We've scoped out what we'd like to do with most of the components except for our reporting engine, and I'm posting on SO in the hope of getting some good ideas, or at least a feel for the work that's required.
I have two ideas for improving our reporting system. Both of them involve a moderate amount of work, and there is one consideration that neither solution addresses completely: in addition to the reports that we develop, our customers also have the opportunity to request bespoke development of reports. They're customer-specific, we take their Access database, augment it with their report and give it back to the customer. There's hundreds of unique reports out there - unusable if we turned the old system off. (And we have to turn the old system off eventually - we don't know how much longer we're going to be able to mess around with the Microsoft Access window to make it look like an embedded report. We already have two distinct code paths for Access 2003 and 2007. What if we can't hack up a code path for Access 2010 and all our customers have to use Access 2007?)
For both ideas, the intention is to stop supporting our current reporting system and let it run for as long as it will without maintenance. Maybe we can hack in Access 2010 and Access 2014 support, and the customer reports that were developed keep putting along for 5 more years. Over time, we'd migrate the most commonly used reports from the old Access database into their new format.
Idea 1: Microsoft.Reporting.WinForms.ReportViewer
The first idea is to write a wrapper around the ReportViewer control as a replacement reporting engine.
We'd need to move the project to C++/CLI (already on the cards), and instead of having to launch an entire process each time we needed to view a report we could simply instantiate this control. A bonus of this that the RDLC files that contain the reports are much easier to version control in Subversion than the Access 2003 database we currently have (we use Visual SourceSafe because the tools to integrate SVN with Access don't work well with the size of our Access database). The visual designer for RDLC files is also nicely integrated into Visual Studio.
This is more of an evolutionary rather than revolutionary change to the way we do reports, the ReportViewer control will take an RDLC file that has the report layout, and our application will take care of querying the data. Because our database might be SQL Server or Microsoft Access, we still have to write simple JET SQL. We're gaining better reporting (drill down looks nice), stronger authoring tools and easier version control, but is this worth the effort?

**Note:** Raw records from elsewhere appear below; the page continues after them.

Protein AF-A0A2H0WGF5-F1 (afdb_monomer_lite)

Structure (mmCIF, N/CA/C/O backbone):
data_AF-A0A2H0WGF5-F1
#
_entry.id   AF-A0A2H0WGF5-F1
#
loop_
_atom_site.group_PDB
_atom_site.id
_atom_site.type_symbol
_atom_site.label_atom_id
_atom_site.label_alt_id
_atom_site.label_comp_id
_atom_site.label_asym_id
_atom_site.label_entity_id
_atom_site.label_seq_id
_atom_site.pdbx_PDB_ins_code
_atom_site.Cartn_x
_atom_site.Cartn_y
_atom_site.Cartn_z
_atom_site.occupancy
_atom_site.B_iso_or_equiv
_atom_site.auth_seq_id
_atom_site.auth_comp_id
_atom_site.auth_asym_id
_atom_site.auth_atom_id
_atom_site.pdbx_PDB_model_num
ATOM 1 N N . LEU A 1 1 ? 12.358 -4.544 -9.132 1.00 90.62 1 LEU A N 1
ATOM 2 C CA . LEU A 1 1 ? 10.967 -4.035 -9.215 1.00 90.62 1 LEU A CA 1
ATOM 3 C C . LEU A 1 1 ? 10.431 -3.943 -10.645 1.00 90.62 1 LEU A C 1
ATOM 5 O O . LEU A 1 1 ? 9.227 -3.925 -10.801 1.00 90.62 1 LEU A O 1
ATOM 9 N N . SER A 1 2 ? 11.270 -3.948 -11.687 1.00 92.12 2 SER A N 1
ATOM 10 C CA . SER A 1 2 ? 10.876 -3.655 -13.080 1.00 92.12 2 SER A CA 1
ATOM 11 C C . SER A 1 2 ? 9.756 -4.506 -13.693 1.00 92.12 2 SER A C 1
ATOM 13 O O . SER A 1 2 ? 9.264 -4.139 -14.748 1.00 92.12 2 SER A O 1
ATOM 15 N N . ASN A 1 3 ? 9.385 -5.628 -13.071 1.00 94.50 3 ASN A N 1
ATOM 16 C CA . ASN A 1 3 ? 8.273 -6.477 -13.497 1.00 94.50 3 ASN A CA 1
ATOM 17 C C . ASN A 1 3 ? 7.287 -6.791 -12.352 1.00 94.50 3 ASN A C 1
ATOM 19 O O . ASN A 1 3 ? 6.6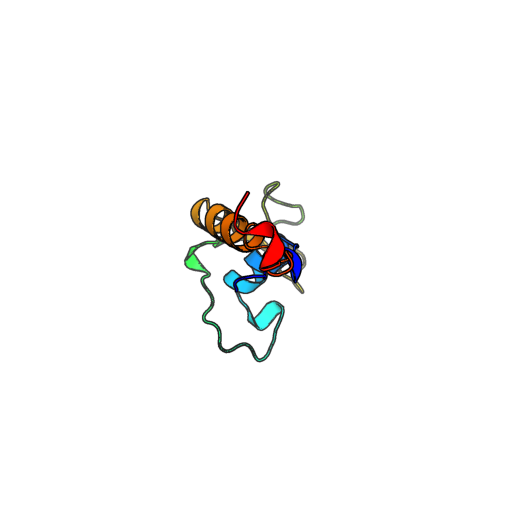97 -7.870 -12.283 1.00 94.50 3 ASN A O 1
ATOM 23 N N . ILE A 1 4 ? 7.217 -5.921 -11.343 1.00 96.69 4 ILE A N 1
ATOM 24 C CA . ILE A 1 4 ? 6.436 -6.203 -10.137 1.00 96.69 4 ILE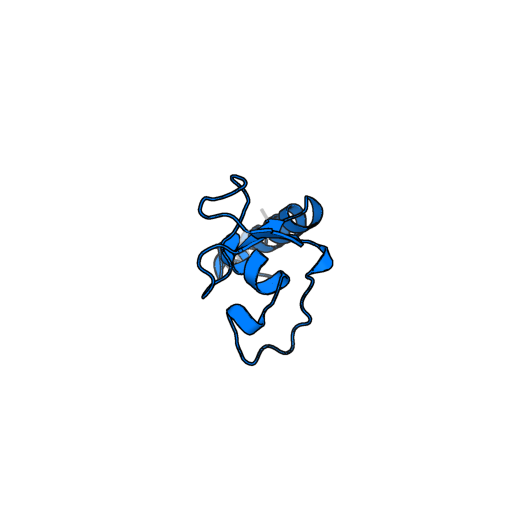 A CA 1
ATOM 25 C C . ILE A 1 4 ? 4.930 -6.119 -10.393 1.00 96.69 4 ILE A C 1
ATOM 27 O O . ILE A 1 4 ? 4.200 -6.908 -9.804 1.00 96.69 4 ILE A O 1
ATOM 31 N N . GLY A 1 5 ? 4.480 -5.262 -11.312 1.00 96.44 5 GLY A N 1
ATOM 32 C CA . GLY A 1 5 ? 3.065 -5.137 -11.660 1.00 96.44 5 GLY A CA 1
ATOM 33 C C . GLY A 1 5 ? 2.464 -6.410 -12.256 1.00 96.44 5 GLY A C 1
ATOM 34 O O . GLY A 1 5 ? 1.269 -6.647 -12.109 1.00 96.44 5 GLY A O 1
ATOM 35 N N . SER A 1 6 ? 3.295 -7.258 -12.863 1.00 95.56 6 SER A N 1
ATOM 36 C CA . SER A 1 6 ? 2.882 -8.564 -13.393 1.00 95.56 6 SER A CA 1
ATOM 37 C C . SER A 1 6 ? 3.071 -9.685 -12.376 1.00 95.56 6 SER A C 1
ATOM 39 O O . SER A 1 6 ? 2.232 -10.574 -12.265 1.00 95.56 6 SER A O 1
ATOM 41 N N . ARG A 1 7 ? 4.153 -9.639 -11.585 1.00 95.38 7 ARG A N 1
ATOM 42 C CA . ARG A 1 7 ? 4.431 -10.642 -10.539 1.00 95.38 7 ARG A CA 1
ATOM 43 C C . ARG A 1 7 ? 3.498 -10.539 -9.333 1.00 95.38 7 ARG A C 1
ATOM 45 O O . ARG A 1 7 ? 3.276 -11.539 -8.659 1.00 95.38 7 ARG A O 1
ATOM 52 N N . GLN A 1 8 ? 3.023 -9.337 -9.030 1.00 96.81 8 GLN A N 1
ATOM 53 C CA . GLN A 1 8 ? 2.124 -9.053 -7.922 1.00 96.81 8 GLN A CA 1
ATOM 54 C C . GLN A 1 8 ? 1.157 -7.927 -8.328 1.00 96.81 8 GLN A C 1
ATOM 56 O O . GLN A 1 8 ? 1.458 -6.754 -8.111 1.00 96.81 8 GLN A O 1
ATOM 61 N N . PRO A 1 9 ? 0.009 -8.261 -8.940 1.00 96.31 9 PRO A N 1
ATOM 62 C CA . PRO A 1 9 ? -0.957 -7.274 -9.419 1.00 96.31 9 PRO A CA 1
ATOM 63 C C . PRO A 1 9 ? -1.936 -6.788 -8.335 1.00 96.31 9 PRO A C 1
ATOM 65 O O . PRO A 1 9 ? -2.780 -5.944 -8.621 1.00 96.31 9 PRO A O 1
ATOM 68 N N . SER A 1 10 ? -1.878 -7.315 -7.105 1.00 98.06 10 SER A N 1
ATOM 69 C CA . SER A 1 10 ? -2.785 -6.900 -6.029 1.00 98.06 10 SER A CA 1
ATOM 70 C C . SER A 1 10 ? -2.378 -5.544 -5.447 1.00 98.06 10 SER A C 1
ATOM 72 O O . SER A 1 10 ? -1.339 -5.428 -4.794 1.00 98.06 10 SER A O 1
ATOM 74 N N . ARG A 1 11 ? -3.240 -4.536 -5.629 1.00 97.88 11 ARG A N 1
ATOM 75 C CA . ARG A 1 11 ? -3.128 -3.217 -4.986 1.00 97.88 11 ARG A CA 1
ATOM 76 C C . ARG A 1 11 ? -3.003 -3.344 -3.462 1.00 97.88 11 ARG A C 1
ATOM 78 O O . ARG A 1 11 ? -2.091 -2.779 -2.863 1.00 97.88 11 ARG A O 1
ATOM 85 N N . ASP A 1 12 ? -3.877 -4.135 -2.846 1.00 98.25 12 ASP A N 1
ATOM 86 C CA . ASP A 1 12 ? -3.929 -4.293 -1.390 1.00 98.25 12 ASP A CA 1
ATOM 87 C C . ASP A 1 12 ? -2.664 -4.944 -0.830 1.00 98.25 12 ASP A C 1
ATOM 89 O O . ASP A 1 12 ? -2.170 -4.534 0.222 1.00 98.25 12 ASP A O 1
ATOM 93 N N . TRP A 1 13 ? -2.090 -5.911 -1.557 1.00 98.25 13 TRP A N 1
ATOM 94 C CA . TRP A 1 13 ? -0.805 -6.503 -1.188 1.00 98.25 13 TRP A CA 1
ATOM 95 C C . TRP A 1 13 ? 0.292 -5.438 -1.130 1.00 98.25 13 TRP A C 1
ATOM 97 O O . TRP A 1 13 ? 1.043 -5.396 -0.155 1.00 98.25 13 TRP A O 1
ATOM 107 N N . HIS A 1 14 ? 0.369 -4.549 -2.131 1.00 98.50 14 HIS A N 1
ATOM 108 C CA . HIS A 1 14 ? 1.374 -3.478 -2.153 1.00 98.50 14 HIS A CA 1
ATOM 109 C C . HIS A 1 14 ? 1.203 -2.509 -0.992 1.00 98.50 14 HIS A C 1
ATOM 111 O O . HIS A 1 14 ? 2.185 -2.207 -0.316 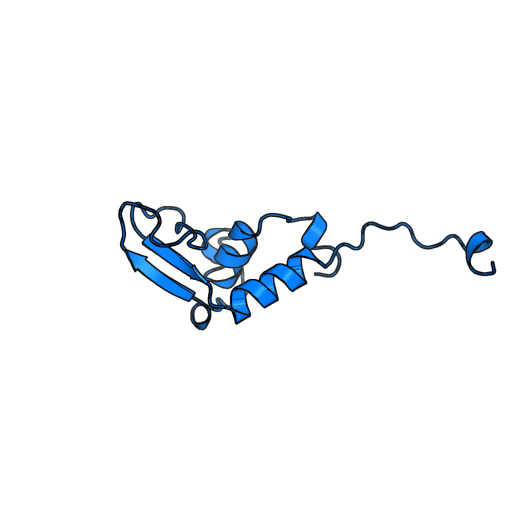1.00 98.50 14 HIS A O 1
ATOM 117 N N . HIS A 1 15 ? -0.021 -2.062 -0.710 1.00 98.62 15 HIS A N 1
ATOM 118 C CA . HIS A 1 15 ? -0.263 -1.159 0.416 1.00 98.62 15 HIS A CA 1
ATOM 119 C C . HIS A 1 15 ? 0.046 -1.802 1.765 1.00 98.62 15 HIS A C 1
ATOM 121 O O . HIS A 1 15 ? 0.731 -1.192 2.582 1.00 98.62 15 HIS A O 1
ATOM 127 N N . LEU A 1 16 ? -0.389 -3.042 2.003 1.00 98.56 16 LEU A N 1
ATOM 128 C CA . LEU A 1 16 ? -0.058 -3.761 3.236 1.00 98.56 16 LEU A CA 1
ATOM 129 C C . LEU A 1 16 ? 1.455 -3.972 3.368 1.00 98.56 16 LEU A C 1
ATOM 131 O O . LEU A 1 16 ? 2.003 -3.813 4.461 1.00 98.56 16 LEU A O 1
ATOM 135 N N . HIS A 1 17 ? 2.141 -4.265 2.259 1.00 98.25 17 HIS A N 1
ATOM 136 C CA . HIS A 1 17 ? 3.591 -4.418 2.240 1.00 98.25 17 HIS A CA 1
ATOM 137 C C . HIS A 1 17 ? 4.324 -3.096 2.511 1.00 98.25 17 HIS A C 1
ATOM 139 O O . HIS A 1 17 ? 5.299 -3.084 3.257 1.00 98.25 17 HIS A O 1
ATOM 145 N N . PHE A 1 18 ? 3.858 -1.973 1.957 1.00 98.50 18 PHE A N 1
ATOM 146 C CA . PHE A 1 18 ? 4.417 -0.652 2.252 1.00 98.50 18 PHE A CA 1
ATOM 147 C C . PHE A 1 18 ? 4.099 -0.192 3.675 1.00 98.50 18 PHE A C 1
ATOM 149 O O . PHE A 1 18 ? 4.974 0.369 4.327 1.00 98.50 18 PHE A O 1
ATOM 156 N N . TYR A 1 19 ? 2.894 -0.449 4.184 1.00 98.62 19 TYR A N 1
ATOM 157 C CA . TYR A 1 19 ? 2.504 -0.109 5.551 1.00 98.62 19 TYR A CA 1
ATOM 158 C C . TYR A 1 19 ? 3.355 -0.868 6.576 1.00 98.62 19 TYR A C 1
ATOM 160 O O . TYR A 1 19 ? 4.023 -0.265 7.420 1.00 98.62 19 TYR A O 1
ATOM 168 N N . ASN A 1 20 ? 3.373 -2.199 6.482 1.00 98.38 20 ASN A N 1
ATOM 169 C CA . ASN A 1 20 ? 4.206 -3.047 7.319 1.00 98.38 20 ASN A CA 1
ATOM 170 C C . ASN A 1 20 ? 4.538 -4.358 6.586 1.00 98.38 20 ASN A C 1
ATOM 172 O O . ASN A 1 20 ? 3.747 -5.306 6.627 1.00 98.38 20 ASN A O 1
ATOM 176 N N . PRO A 1 21 ? 5.733 -4.475 5.982 1.00 98.19 21 PRO A N 1
ATOM 177 C CA . PRO A 1 21 ? 6.067 -5.612 5.125 1.00 98.19 21 PRO A CA 1
ATOM 178 C C . PRO A 1 21 ? 6.055 -6.949 5.870 1.00 98.19 21 PRO A C 1
ATOM 180 O O . PRO A 1 21 ? 5.759 -7.985 5.278 1.00 98.19 21 PRO A O 1
ATOM 183 N N . ARG A 1 22 ? 6.288 -6.929 7.188 1.00 98.00 22 ARG A N 1
ATOM 184 C CA . ARG A 1 22 ? 6.272 -8.120 8.050 1.00 98.00 22 ARG A CA 1
ATOM 185 C C . ARG A 1 22 ? 4.876 -8.701 8.283 1.00 98.00 22 ARG A C 1
ATOM 187 O O . ARG A 1 22 ? 4.788 -9.822 8.769 1.00 98.00 22 ARG A O 1
ATOM 194 N N . LEU A 1 23 ? 3.804 -7.994 7.906 1.00 96.69 23 LEU A N 1
ATOM 195 C CA . LEU A 1 23 ? 2.447 -8.561 7.894 1.00 96.69 23 LEU A CA 1
ATOM 196 C C . LEU A 1 23 ? 2.280 -9.640 6.821 1.00 96.69 23 LEU A C 1
ATOM 198 O O . LEU A 1 23 ? 1.476 -10.550 6.993 1.00 96.69 23 LEU A O 1
ATOM 202 N N . LEU A 1 24 ? 3.022 -9.525 5.716 1.00 96.06 24 LEU A N 1
ATOM 203 C CA . LEU A 1 24 ? 2.921 -10.429 4.568 1.00 96.06 24 LEU A CA 1
ATOM 204 C C . LEU A 1 24 ? 4.173 -11.297 4.409 1.00 96.06 24 LEU A C 1
ATOM 206 O O . LEU A 1 24 ? 4.086 -12.449 3.993 1.00 96.06 24 LEU A O 1
ATOM 210 N N . VAL A 1 25 ? 5.342 -10.749 4.745 1.00 96.56 25 VAL A N 1
ATOM 211 C CA . VAL A 1 25 ? 6.646 -11.405 4.623 1.00 96.56 25 VAL A CA 1
ATOM 212 C C . VAL A 1 25 ? 7.400 -11.232 5.940 1.00 96.56 25 VAL A C 1
ATOM 214 O O . VAL A 1 25 ? 8.124 -10.256 6.132 1.00 96.56 25 VAL A O 1
ATOM 217 N N . GLY A 1 26 ? 7.226 -12.178 6.867 1.00 97.12 26 GLY A N 1
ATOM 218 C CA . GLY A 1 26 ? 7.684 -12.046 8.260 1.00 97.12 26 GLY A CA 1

Idea 2: SQL Server Reporting Services and SharePoint 2010 with Access Services
The second idea is to kill Access as a database platform and migrate all our customers to SQL Server (we have hosted instances of our application for those customers who don't have the skill set to set up their own SQL Server instances). Once they're migrated we would use SQL Server Reporting Services as the reporting engine, with the ReportViewer control in server rendering mode.
In addition to SQL Server Reporting Services, I am curious as to whether SharePoint 2010 with Access Services could be used to rapidly migrate existing Access reports into a more manageable format. We'd take the Access report that the customer uses, convert it to an Access Web Report then make it available for them on a SharePoint site. This would only be for our hosted customers, but if we find a way to deal quickly massage the VBA out of customer reports we could churn through the several hundred custom reports our customers have.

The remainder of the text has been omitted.